321 Preview: Page Tables and Memory Mapping

So your program's memory doesn't actually correspond 1-to-1 with the system's physical RAM; there's one layer of indirection called the "page table" that maps program "virtual addresses" into real "physical addresses".
Bits in x86 page table entry.

A page table entry contains a bunch of access control bits indicating what operations are allowed by whom on that page. For example, a page can be marked readonly to a particular process by just flipping a bit in that page's page table entry. The CPU also updates the "Accessed" and "Dirty" bits in the pagetable for pages that have been recently accessed or written to; this assists the CPU in figuring out which pages to leave in RAM and which to flush out to disk. The CPU also honors the "Write-Through" (send cache writes all the way to RAM; basically don't cache writes) and "Cache Disabled" (don't cache reads or writes) bits in the pagetable; these bits are often set for weird memory-mapped hardware, like the screen. Think about what would happen if your program's writes to screen pixels were cached on the CPU instead of sent out to the graphics card's memory!

See Section 3.7 & 3.8 of the Intel x86 system programming guide for details on the page table. Or check out my 2006 lecture note for pictures of memory mapping actually in progress.

UNIX Mapping

The UNIX system calls to manipulate the page table are:

mmap to put physical memory at a given location in program virtual memory, and optionally copy a file's contents there.
munmap to remove physical memory from a given location in virtual memory.
mprotect changes your access rights on a particular piece of memory. For example, you can remove your right to write to a particular chunk of memory.

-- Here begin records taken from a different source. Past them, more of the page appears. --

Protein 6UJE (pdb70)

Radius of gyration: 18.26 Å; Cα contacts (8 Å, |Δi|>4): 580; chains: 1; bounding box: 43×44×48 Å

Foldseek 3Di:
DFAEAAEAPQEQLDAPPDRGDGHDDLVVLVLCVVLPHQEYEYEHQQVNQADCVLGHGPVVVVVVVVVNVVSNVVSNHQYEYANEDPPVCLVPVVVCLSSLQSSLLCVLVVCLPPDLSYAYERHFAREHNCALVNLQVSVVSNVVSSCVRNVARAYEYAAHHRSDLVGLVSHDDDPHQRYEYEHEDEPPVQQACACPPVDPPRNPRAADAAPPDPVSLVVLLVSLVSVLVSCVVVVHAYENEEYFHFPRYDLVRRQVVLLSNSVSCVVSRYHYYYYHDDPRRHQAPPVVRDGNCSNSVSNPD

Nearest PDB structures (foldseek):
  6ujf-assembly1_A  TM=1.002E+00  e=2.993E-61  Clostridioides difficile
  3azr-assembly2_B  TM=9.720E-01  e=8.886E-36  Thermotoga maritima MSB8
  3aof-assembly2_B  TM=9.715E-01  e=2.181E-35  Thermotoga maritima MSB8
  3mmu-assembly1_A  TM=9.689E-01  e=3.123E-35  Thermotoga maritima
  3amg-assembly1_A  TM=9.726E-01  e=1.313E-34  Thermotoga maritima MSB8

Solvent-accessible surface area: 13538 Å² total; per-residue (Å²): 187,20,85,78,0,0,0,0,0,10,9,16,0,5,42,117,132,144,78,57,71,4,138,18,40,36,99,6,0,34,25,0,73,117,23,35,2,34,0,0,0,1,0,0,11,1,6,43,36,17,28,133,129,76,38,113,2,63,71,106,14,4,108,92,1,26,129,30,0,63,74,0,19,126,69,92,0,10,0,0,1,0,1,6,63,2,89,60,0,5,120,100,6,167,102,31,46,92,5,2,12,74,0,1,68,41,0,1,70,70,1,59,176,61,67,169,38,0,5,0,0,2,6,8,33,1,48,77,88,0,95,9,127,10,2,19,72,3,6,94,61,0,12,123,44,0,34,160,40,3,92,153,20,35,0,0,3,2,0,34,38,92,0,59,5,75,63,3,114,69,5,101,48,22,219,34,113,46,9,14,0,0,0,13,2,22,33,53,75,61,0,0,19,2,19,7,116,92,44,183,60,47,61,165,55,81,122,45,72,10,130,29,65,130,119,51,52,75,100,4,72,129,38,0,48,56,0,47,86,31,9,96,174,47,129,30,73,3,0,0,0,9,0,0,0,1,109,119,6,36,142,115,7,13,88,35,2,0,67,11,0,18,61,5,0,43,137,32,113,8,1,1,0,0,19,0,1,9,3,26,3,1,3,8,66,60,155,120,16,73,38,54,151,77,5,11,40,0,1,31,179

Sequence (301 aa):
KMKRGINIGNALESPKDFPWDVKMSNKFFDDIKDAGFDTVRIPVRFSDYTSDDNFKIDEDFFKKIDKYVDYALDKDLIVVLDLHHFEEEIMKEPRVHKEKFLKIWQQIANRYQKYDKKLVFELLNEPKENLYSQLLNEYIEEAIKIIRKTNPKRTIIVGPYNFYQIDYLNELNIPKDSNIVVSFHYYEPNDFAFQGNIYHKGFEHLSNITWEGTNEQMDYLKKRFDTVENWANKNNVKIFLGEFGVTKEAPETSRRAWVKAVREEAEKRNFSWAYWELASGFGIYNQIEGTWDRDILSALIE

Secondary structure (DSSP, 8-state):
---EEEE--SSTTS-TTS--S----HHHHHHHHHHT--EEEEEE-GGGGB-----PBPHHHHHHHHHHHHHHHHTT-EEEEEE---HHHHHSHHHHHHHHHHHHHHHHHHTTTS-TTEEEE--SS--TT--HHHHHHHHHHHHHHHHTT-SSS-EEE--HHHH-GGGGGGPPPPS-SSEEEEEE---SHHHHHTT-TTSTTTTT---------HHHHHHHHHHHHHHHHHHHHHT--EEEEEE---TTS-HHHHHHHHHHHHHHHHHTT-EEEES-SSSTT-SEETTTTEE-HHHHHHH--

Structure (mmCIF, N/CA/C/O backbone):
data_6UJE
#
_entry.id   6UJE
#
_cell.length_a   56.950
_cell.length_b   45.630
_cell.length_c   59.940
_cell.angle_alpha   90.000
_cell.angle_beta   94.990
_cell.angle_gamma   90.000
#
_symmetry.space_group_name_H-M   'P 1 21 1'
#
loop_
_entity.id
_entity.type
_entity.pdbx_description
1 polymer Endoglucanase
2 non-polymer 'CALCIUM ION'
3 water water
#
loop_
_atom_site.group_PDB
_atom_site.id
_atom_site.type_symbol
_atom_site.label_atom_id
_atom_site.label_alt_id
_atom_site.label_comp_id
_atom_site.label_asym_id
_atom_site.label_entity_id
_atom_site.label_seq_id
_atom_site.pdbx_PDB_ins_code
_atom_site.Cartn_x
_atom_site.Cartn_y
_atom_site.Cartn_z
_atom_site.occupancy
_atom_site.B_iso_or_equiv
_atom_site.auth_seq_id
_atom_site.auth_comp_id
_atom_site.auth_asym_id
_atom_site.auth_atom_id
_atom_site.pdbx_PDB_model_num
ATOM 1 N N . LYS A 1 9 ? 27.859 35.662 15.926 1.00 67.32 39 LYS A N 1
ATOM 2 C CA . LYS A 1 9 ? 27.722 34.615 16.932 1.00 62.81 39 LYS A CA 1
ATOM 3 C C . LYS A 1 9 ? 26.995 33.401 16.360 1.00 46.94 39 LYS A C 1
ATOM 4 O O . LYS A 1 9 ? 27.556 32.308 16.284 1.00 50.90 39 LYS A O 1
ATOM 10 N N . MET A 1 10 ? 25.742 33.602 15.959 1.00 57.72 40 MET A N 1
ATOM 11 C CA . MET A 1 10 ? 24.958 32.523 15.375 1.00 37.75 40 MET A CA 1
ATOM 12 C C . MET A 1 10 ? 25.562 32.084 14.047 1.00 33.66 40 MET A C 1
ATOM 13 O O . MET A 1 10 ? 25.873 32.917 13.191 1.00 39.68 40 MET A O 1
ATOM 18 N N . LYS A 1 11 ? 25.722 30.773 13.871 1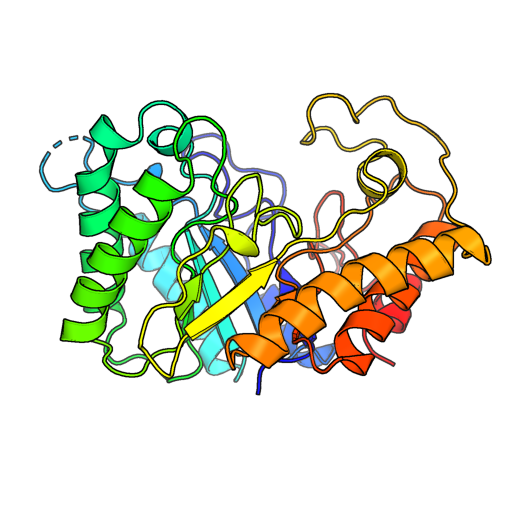.00 35.81 41 LYS A N 1
ATOM 19 C CA . LYS A 1 11 ? 26.175 30.247 12.589 1.00 41.70 41 LYS A CA 1
ATOM 20 C C . LYS A 1 11 ? 25.636 28.845 12.335 1.00 41.35 41 LYS A C 1
ATOM 21 O O . LYS A 1 11 ? 24.831 28.641 11.420 1.00 36.61 41 LYS A O 1
ATOM 27 N N . ARG A 1 12 ? 26.075 27.872 13.130 1.00 33.22 42 ARG A N 1
AT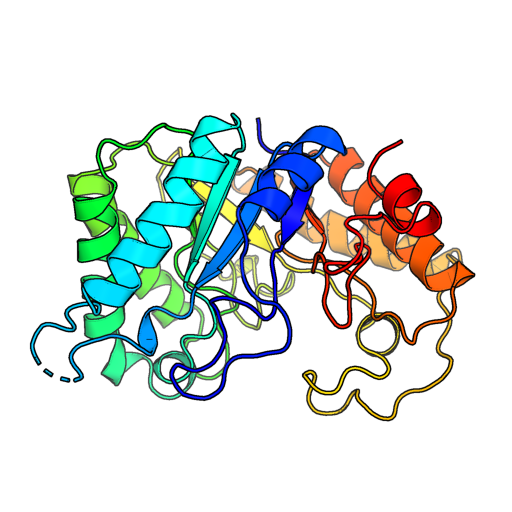OM 28 C CA . ARG A 1 12 ? 25.719 26.469 12.940 1.00 35.56 42 ARG A CA 1
ATOM 29 C C . ARG A 1 12 ? 24.734 26.063 14.029 1.00 41.82 42 ARG A C 1
ATOM 30 O O . ARG A 1 12 ? 25.117 25.910 15.194 1.00 34.39 42 ARG A O 1
ATOM 38 N N . GLY A 1 13 ? 23.466 25.884 13.648 1.00 35.61 43 GLY A N 1
ATOM 39 C CA . GLY A 1 13 ? 22.423 25.514 14.575 1.00 31.69 43 GLY A CA 1
ATOM 40 C C . GLY A 1 13 ? 21.722 24.228 14.157 1.00 34.32 43 GLY A C 1
ATOM 41 O O . GLY A 1 13 ? 21.946 23.688 13.067 1.00 31.33 43 GLY A O 1
ATOM 42 N N . ILE A 1 14 ? 20.865 23.742 15.050 1.00 32.41 44 ILE A N 1
ATOM 43 C CA . ILE A 1 14 ? 20.072 22.546 14.787 1.00 31.76 44 ILE A CA 1
ATOM 44 C C . ILE A 1 14 ? 18.778 22.637 15.580 1.00 32.92 44 ILE A C 1
ATOM 45 O O . ILE A 1 14 ? 18.763 23.110 16.720 1.00 31.39 44 ILE A O 1
ATOM 50 N N . ASN A 1 15 ? 17.689 22.183 14.965 1.00 31.02 45 ASN A N 1
ATOM 51 C CA . ASN A 1 15 ? 16.377 22.189 15.591 1.00 27.78 45 ASN A CA 1
ATOM 52 C C . ASN A 1 15 ? 16.169 20.921 16.407 1.00 27.30 45 ASN A C 1
ATOM 53 O O . ASN A 1 15 ? 16.496 19.819 15.960 1.00 28.07 45 ASN A O 1
ATOM 58 N N . ILE A 1 16 ? 15.623 21.086 17.608 1.00 26.78 46 ILE A N 1
ATOM 59 C CA . ILE A 1 16 ? 15.091 19.944 18.371 1.00 29.25 46 ILE A CA 1
ATOM 60 C C . ILE A 1 16 ? 13.606 19.897 18.047 1.00 25.01 46 ILE A C 1
ATOM 61 O O . ILE A 1 16 ? 12.748 20.425 18.759 1.00 34.01 46 ILE A O 1
ATOM 66 N N . GLY A 1 17 ? 13.289 19.257 16.919 1.00 30.47 47 GLY A N 1
ATOM 67 C CA . GLY A 1 17 ? 11.943 19.282 16.397 1.00 32.02 47 GLY A CA 1
ATOM 68 C C . GLY A 1 17 ? 11.095 18.106 16.837 1.00 37.93 47 GLY A C 1
ATOM 69 O O . GLY A 1 17 ? 11.594 17.095 17.330 1.00 33.03 47 GLY A O 1
ATOM 70 N N . ASN A 1 18 ? 9.787 18.260 16.636 1.00 33.50 48 ASN A N 1
ATOM 71 C CA . ASN A 1 18 ? 8.806 17.248 17.020 1.00 40.05 48 ASN A CA 1
ATOM 72 C C . ASN A 1 18 ? 8.950 16.885 18.494 1.00 39.41 48 ASN A C 1
ATOM 73 O O . ASN A 1 18 ? 8.872 15.718 18.885 1.00 36.77 48 ASN A O 1
ATOM 78 N N . ALA A 1 19 ? 9.155 17.911 19.326 1.00 32.33 49 ALA A N 1
ATOM 79 C CA . ALA A 1 19 ? 9.352 17.718 20.752 1.00 31.06 49 ALA A CA 1
ATOM 80 C C . ALA A 1 19 ? 8.384 18.637 21.477 1.00 36.25 49 ALA A C 1
ATOM 81 O O . ALA A 1 19 ? 7.213 18.281 21.668 1.00 36.08 49 ALA A O 1
ATOM 83 N N . LEU A 1 20 ? 8.820 19.829 21.892 1.00 29.97 50 LEU A N 1
ATOM 84 C CA . LEU A 1 20 ? 7.982 20.728 22.676 1.00 37.63 50 LEU A CA 1
ATOM 85 C C . LEU A 1 20 ? 6.926 21.447 21.846 1.00 34.95 50 LEU A C 1
ATOM 86 O O . LEU A 1 20 ? 6.049 22.096 22.426 1.00 29.99 50 LEU A O 1
ATOM 91 N N . GLU A 1 21 ? 6.987 21.361 20.519 1.00 37.13 51 GLU A N 1
ATOM 92 C CA . GLU A 1 21 ? 5.948 21.919 19.664 1.00 35.94 51 GLU A CA 1
ATOM 93 C C . GLU A 1 21 ? 4.817 20.931 19.406 1.00 38.80 51 GLU A C 1
ATOM 94 O O . GLU A 1 21 ? 3.916 21.228 18.613 1.00 39.72 51 GLU A O 1
ATOM 100 N N . SER A 1 22 ? 4.845 19.765 20.056 1.00 37.05 52 SER A N 1
ATOM 101 C CA . SER A 1 22 ? 3.756 18.812 19.940 1.00 44.80 52 SER A CA 1
ATOM 102 C C . SER A 1 22 ? 2.475 19.406 20.519 1.00 35.56 52 SER A C 1
ATOM 103 O O . SER A 1 22 ? 2.517 20.375 21.282 1.00 40.32 52 SER A O 1
ATOM 106 N N . PRO A 1 23 ? 1.320 18.845 20.165 1.00 45.46 53 PRO A N 1
ATOM 107 C CA . PRO A 1 23 ? 0.085 19.217 20.861 1.00 45.61 53 PRO A CA 1
ATOM 108 C C . PRO A 1 23 ? 0.178 18.851 22.334 1.00 45.61 53 PRO A C 1
ATOM 109 O O . PRO A 1 23 ? 0.960 17.988 22.740 1.00 48.56 53 PRO A O 1
ATOM 113 N N . LYS A 1 24 ? -0.561 19.563 23.178 1.00 57.39 54 LYS A N 1
ATOM 114 C CA . LYS A 1 24 ? -0.482 19.345 24.650 1.00 48.91 54 LYS A CA 1
ATOM 115 C C . LYS A 1 24 ? -0.835 17.917 25.058 1.00 47.15 54 LYS A C 1
ATOM 116 O O . LYS A 1 24 ? -0.223 17.432 25.954 1.00 54.74 54 LYS A O 1
ATOM 122 N N . ASP A 1 25 ? -1.807 17.268 24.411 1.00 51.50 55 ASP A N 1
ATOM 123 C CA . ASP A 1 25 ? -2.182 15.885 24.828 1.00 62.57 55 ASP A CA 1
ATOM 124 C C . ASP A 1 25 ? -1.778 14.814 23.821 1.00 67.65 55 ASP A C 1
ATOM 125 O O . ASP A 1 25 ? -2.292 13.709 23.930 1.00 66.71 55 ASP A O 1
ATOM 130 N N . PHE A 1 26 ? -0.981 15.154 22.823 1.00 52.63 56 PHE A N 1
ATOM 131 C CA . PHE A 1 26 ? -0.343 14.114 22.019 1.00 56.01 56 PHE A CA 1
ATOM 132 C C . PHE A 1 26 ? 1.113 14.490 21.808 1.00 57.29 56 PHE A C 1
ATOM 133 O O . PHE A 1 26 ? 1.454 15.234 20.878 1.00 48.38 56 PHE A O 1
ATOM 141 N N . PRO A 1 27 ? 2.004 13.994 22.659 1.00 60.19 57 PRO A N 1
ATOM 142 C CA . PRO A 1 27 ? 3.434 14.205 22.429 1.00 47.53 57 PRO A CA 1
ATOM 143 C C . PRO A 1 27 ? 3.892 13.448 21.195 1.00 57.11 57 PRO A C 1
ATOM 144 O O . PRO A 1 27 ? 3.353 12.395 20.846 1.00 50.22 57 PRO A O 1
ATOM 148 N N . TRP A 1 28 ? 4.897 14.000 20.529 1.00 54.38 58 TRP A N 1
ATOM 149 C CA . TRP A 1 28 ? 5.438 13.387 19.331 1.00 49.97 58 TRP A CA 1
ATOM 150 C C . TRP A 1 28 ? 6.653 12.535 19.704 1.00 48.80 58 TRP A C 1
ATOM 151 O O . TRP A 1 28 ? 6.887 12.227 20.877 1.00 51.84 58 TRP A O 1
ATOM 162 N N . ASP A 1 29 ? 7.438 12.143 18.703 1.00 40.98 59 ASP A N 1
ATOM 163 C CA . ASP A 1 29 ? 8.374 11.034 18.845 1.00 45.35 59 ASP A CA 1
ATOM 164 C C . ASP A 1 29 ? 9.717 11.417 19.459 1.00 54.31 59 ASP A C 1
ATOM 165 O O . ASP A 1 29 ? 10.566 10.536 19.632 1.00 52.22 59 ASP A O 1
ATOM 170 N N . VAL A 1 30 ? 9.943 12.684 19.793 1.00 46.42 60 VAL A N 1
ATOM 171 C CA . VAL A 1 30 ? 11.198 13.118 20.398 1.00 45.59 60 VAL A CA 1
ATOM 172 C C . VAL A 1 30 ? 10.904 13.660 21.790 1.00 45.91 60 VAL A C 1
ATOM 173 O O . VAL A 1 30 ? 10.064 14.553 21.950 1.00 42.99 60 VAL A O 1
ATOM 17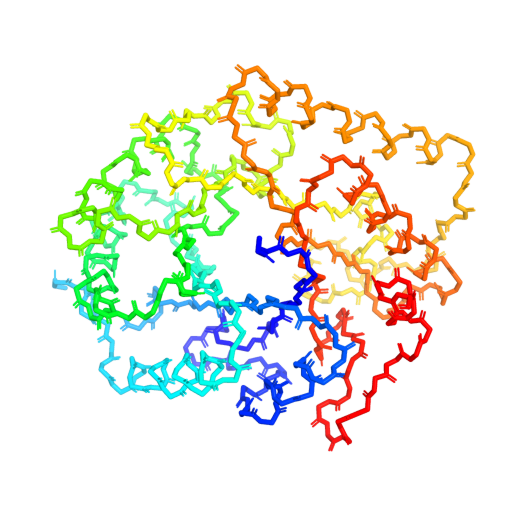7 N N . LYS A 1 31 ? 11.599 13.121 22.790 1.00 50.65 61 LYS A N 1
ATOM 178 C CA . LYS A 1 31 ? 11.441 13.538 24.179 1.00 48.74 61 LYS A CA 1
ATOM 179 C C . LYS A 1 31 ? 12.630 14.413 24.558 1.00 43.93 61 LYS A C 1
ATOM 180 O O . LYS A 1 31 ? 13.770 13.938 24.605 1.00 44.27 61 LYS A O 1
ATOM 186 N N . MET A 1 32 ? 12.361 15.689 24.828 1.00 40.18 62 MET A N 1
ATOM 187 C CA . MET A 1 32 ? 13.418 16.639 25.149 1.00 38.08 62 MET A CA 1
ATOM 188 C C . MET A 1 32 ? 14.263 16.137 26.312 1.00 46.03 62 MET A C 1
ATOM 189 O O . MET A 1 32 ? 13.736 15.663 27.322 1.00 50.50 62 MET A O 1
ATOM 194 N N . SER A 1 33 ? 15.582 16.245 26.163 1.00 46.79 63 SER A N 1
ATOM 195 C CA . SER A 1 33 ? 16.509 15.793 27.189 1.00 47.02 63 SER A CA 1
ATOM 196 C C . SER A 1 33 ? 17.717 16.716 27.215 1.00 47.29 63 SER A C 1
ATOM 197 O O . SER A 1 33 ? 18.142 17.237 26.180 1.00 43.17 63 SER A O 1
ATOM 200 N N . ASN A 1 34 ? 18.270 16.910 28.415 1.00 48.60 64 ASN A N 1
ATOM 201 C CA . ASN A 1 34 ? 19.439 17.772 28.552 1.00 43.74 64 ASN A CA 1
ATOM 202 C C . ASN A 1 34 ? 20.664 17.174 27.872 1.00 35.51 64 ASN A C 1
ATOM 203 O O . ASN A 1 34 ? 21.553 17.917 27.442 1.00 37.86 64 ASN A O 1
ATOM 208 N N . LYS A 1 35 ? 20.731 15.844 27.761 1.00 35.29 65 LYS A N 1
ATOM 209 C CA . LYS A 1 35 ? 21.850 15.230 27.053 1.00 34.77 65 LYS A CA 1
ATOM 210 C C . LYS A 1 35 ? 21.928 15.713 25.611 1.00 44.28 65 LYS A C 1
ATOM 211 O O . LYS A 1 35 ? 23.023 15.790 25.041 1.00 38.00 65 LYS A O 1
ATOM 217 N N . PHE A 1 36 ? 20.782 16.031 25.002 1.00 39.68 66 PHE A N 1
ATOM 218 C CA . PHE A 1 36 ? 20.789 16.598 23.658 1.00 34.47 66 PHE A CA 1
ATOM 219 C C . PHE A 1 36 ? 21.743 17.781 23.576 1.00 38.21 66 PHE A C 1
ATOM 220 O O . PHE A 1 36 ? 22.575 17.868 22.665 1.00 40.39 66 PHE A O 1
ATOM 228 N N . PHE A 1 37 ? 21.640 18.703 24.536 1.00 39.72 67 PHE A N 1
ATOM 229 C CA . PHE A 1 37 ? 22.444 19.918 24.491 1.00 33.30 67 PHE A CA 1
ATOM 230 C C . PHE A 1 37 ? 23.929 19.620 24.648 1.00 41.88 67 PHE A C 1
ATOM 231 O O . PHE A 1 37 ? 24.762 20.304 24.043 1.00 32.14 67 PHE A O 1
ATOM 239 N N . ASP A 1 38 ? 24.282 18.610 25.447 1.00 45.23 68 ASP A N 1
ATOM 240 C CA . ASP A 1 38 ? 25.681 18.211 25.551 1.00 44.63 68 ASP A CA 1
ATOM 241 C C . ASP A 1 38 ? 26.207 17.726 24.205 1.00 47.20 68 ASP A C 1
ATOM 242 O O . ASP A 1 38 ? 27.303 18.108 23.778 1.00 48.30 68 ASP A O 1
ATOM 247 N N . ASP A 1 39 ? 25.431 16.884 23.519 1.00 39.09 69 ASP A N 1
ATOM 248 C CA . ASP A 1 39 ? 25.881 16.332 22.245 1.00 40.53 69 ASP A CA 1
ATOM 249 C C . ASP A 1 39 ? 25.800 17.369 21.131 1.00 47.20 69 ASP A C 1
ATOM 250 O O . ASP A 1 39 ? 26.655 17.397 20.239 1.00 37.65 69 ASP A O 1
ATOM 255 N N . ILE A 1 40 ? 24.777 18.226 21.160 1.00 38.97 70 ILE A N 1
ATOM 256 C CA . ILE A 1 40 ? 24.700 19.312 20.186 1.00 38.01 70 ILE A CA 1
ATOM 257 C C . ILE A 1 40 ? 25.928 20.205 20.299 1.00 37.24 70 ILE A C 1
ATOM 258 O O . ILE A 1 40 ? 26.550 20.570 19.294 1.00 38.89 70 ILE A O 1
ATOM 263 N N . LYS A 1 41 ? 26.300 20.565 21.528 1.00 41.74 71 LYS A N 1
ATOM 264 C CA . LYS A 1 41 ? 27.468 21.415 21.732 1.00 34.75 71 LYS A CA 1
ATOM 265 C C . LYS A 1 41 ? 28.742 20.718 21.270 1.00 36.85 71 LYS A C 1
ATOM 266 O O . LYS A 1 41 ? 29.561 21.304 20.552 1.00 34.03 71 LYS A O 1
ATOM 272 N N . ASP A 1 42 ? 28.924 19.458 21.671 1.00 39.61 72 ASP A N 1
ATOM 273 C CA . ASP A 1 42 ? 30.151 18.740 21.345 1.00 43.11 72 ASP A CA 1
ATOM 274 C C . ASP A 1 42 ? 30.294 18.471 19.853 1.00 49.35 72 ASP A C 1
ATOM 275 O O . ASP A 1 42 ? 31.412 18.230 19.387 1.00 43.20 72 ASP A O 1
ATOM 280 N N . ALA A 1 43 ? 29.196 18.507 19.095 1.00 36.80 73 ALA A N 1
ATOM 281 C CA . ALA A 1 43 ? 29.265 18.243 17.664 1.00 41.47 73 ALA A CA 1
ATOM 282 C C . ALA A 1 43 ? 29.785 19.432 16.868 1.00 40.55 73 ALA A C 1
ATOM 283 O O . ALA A 1 43 ? 30.180 19.259 15.710 1.00 40.61 73 ALA A O 1
ATOM 285 N N . GLY A 1 44 ? 29.795 20.627 17.455 1.00 38.71 74 GLY A N 1
ATOM 286 C CA . GLY A 1 44 ? 30.242 21.821 16.767 1.00 38.15 74 GLY A CA 1
ATOM 287 C C . GLY A 1 44 ? 29.168 22.858 16.524 1.00 34.90 74 GLY A C 1
ATOM 288 O O . GLY A 1 44 ? 29.483 23.937 16.007 1.00 40.60 74 GLY A O 1
ATOM 289 N N . PHE A 1 45 ? 27.915 22.573 16.868 1.00 41.07 75 PHE A N 1
ATOM 290 C CA . PHE A 1 45 ? 26.861 23.567 16.728 1.00 37.00 75 PHE A CA 1
ATOM 291 C C . PHE A 1 45 ? 27.004 24.643 17.795 1.00 39.60 75 PHE A C 1
ATOM 292 O O . PHE A 1 45 ? 27.326 24.357 18.952 1.00 37.54 75 PHE A O 1
ATOM 300 N N . ASP A 1 46 ? 26.762 25.891 17.400 1.00 38.15 76 ASP A N 1
ATOM 301 C CA . ASP A 1 46 ? 26.754 27.008 18.332 1.00 39.56 76 ASP A CA 1
ATOM 302 C C . ASP A 1 46 ? 25.349 27.483 18.674 1.00 47.46 76 ASP A C 1
ATOM 303 O O . ASP A 1 46 ? 25.189 28.265 19.617 1.00 34.11 76 ASP A O 1
ATOM 308 N N . THR A 1 47 ? 24.334 27.025 17.941 1.00 36.85 77 THR A N 1
ATOM 309 C CA . THR A 1 47 ? 22.960 27.460 18.137 1.00 43.44 77 THR A CA 1
ATOM 310 C C . THR A 1 47 ? 22.035 26.254 18.194 1.00 29.73 77 THR A C 1
ATOM 311 O O . THR A 1 47 ? 22.226 25.277 17.464 1.00 35.00 77 THR A O 1
ATOM 315 N N . VAL A 1 48 ? 21.035 26.330 19.067 1.00 37.98 78 VAL A N 1
ATOM 316 C CA . VAL A 1 48 ? 19.976 25.333 19.151 1.00 33.05 78 VAL A CA 1
ATOM 317 C C . VAL A 1 48 ? 18.641 26.056 19.066 1.00 33.87 78 VAL A C 1
ATOM 318 O O . VAL A 1 48 ? 18.412 27.033 19.788 1.00 34.10 78 VAL A O 1
ATOM 322 N N . ARG A 1 49 ? 17.770 25.589 18.177 1.00 35.21 79 ARG A N 1
ATOM 323 C CA . ARG A 1 49 ? 16.426 26.131 18.028 1.00 31.24 79 ARG A CA 1
ATOM 324 C C . ARG A 1 49 ? 15.438 25.197 18.714 1.00 25.57 79 ARG A C 1
ATOM 325 O O . ARG A 1 49 ? 15.454 23.984 18.472 1.00 28.75 79 ARG A O 1
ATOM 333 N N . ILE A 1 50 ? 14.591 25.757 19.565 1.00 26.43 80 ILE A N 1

Here's an example of how to call mmap, to get 1MB of readable, writeable memory. The first argument is a "suggested address" where you want the memory to go; try putting some values in there and see what happens!

#include <sys/mman.h>

int foo(void) {
	int len=1024*1024; 
	void *addr=mmap((void *)0,len, /* address and data size (bytes) */
		PROT_READ+PROT_WRITE,MAP_ANONYMOUS+MAP_SHARED, /* access flags */
		-1,0); /* <- file descriptor (none needed) and file offset */
	if (addr==MAP_FAILED) {perror("mmap"); exit(1);}

	int *buf=(int *)addr; /* <- make mmap'd region into an int pointer */
	buf[3]=7;
	buf[2]=buf[3];
	printf("mmap returned %p, which seems readable and writable\n",addr);
	munmap(addr,len);

	return 0;
}

(executable NetRun link)

For example, you can map in some memory at the NULL pointer like so:

#include <sys/mman.h>

int foo(void) {
	int len=1024*1024; 
	void *addr=mmap((void *)NULL,len, /* address and data size (bytes) */
		PROT_READ+PROT_WRITE,MAP_FIXED+MAP_ANONYMOUS+MAP_SHARED, 
		-1,0);
	
	int *p=NULL;
	p[0]=10;
	
	printf("mmap returned %p, which seems readable and writable\n",addr);
	munmap(addr,len);

	return 0;
}

(Try this in NetRun now!)

Windows Memory Mapping

The Windows calls to manipulate the page table are:

VirtualAlloc puts physical memory at a given virtual address. You first have to MEM_RESERVE, then MEM_COMMIT a range of virtual addresses.
VirtualFree removes physical memory from a given virtual address.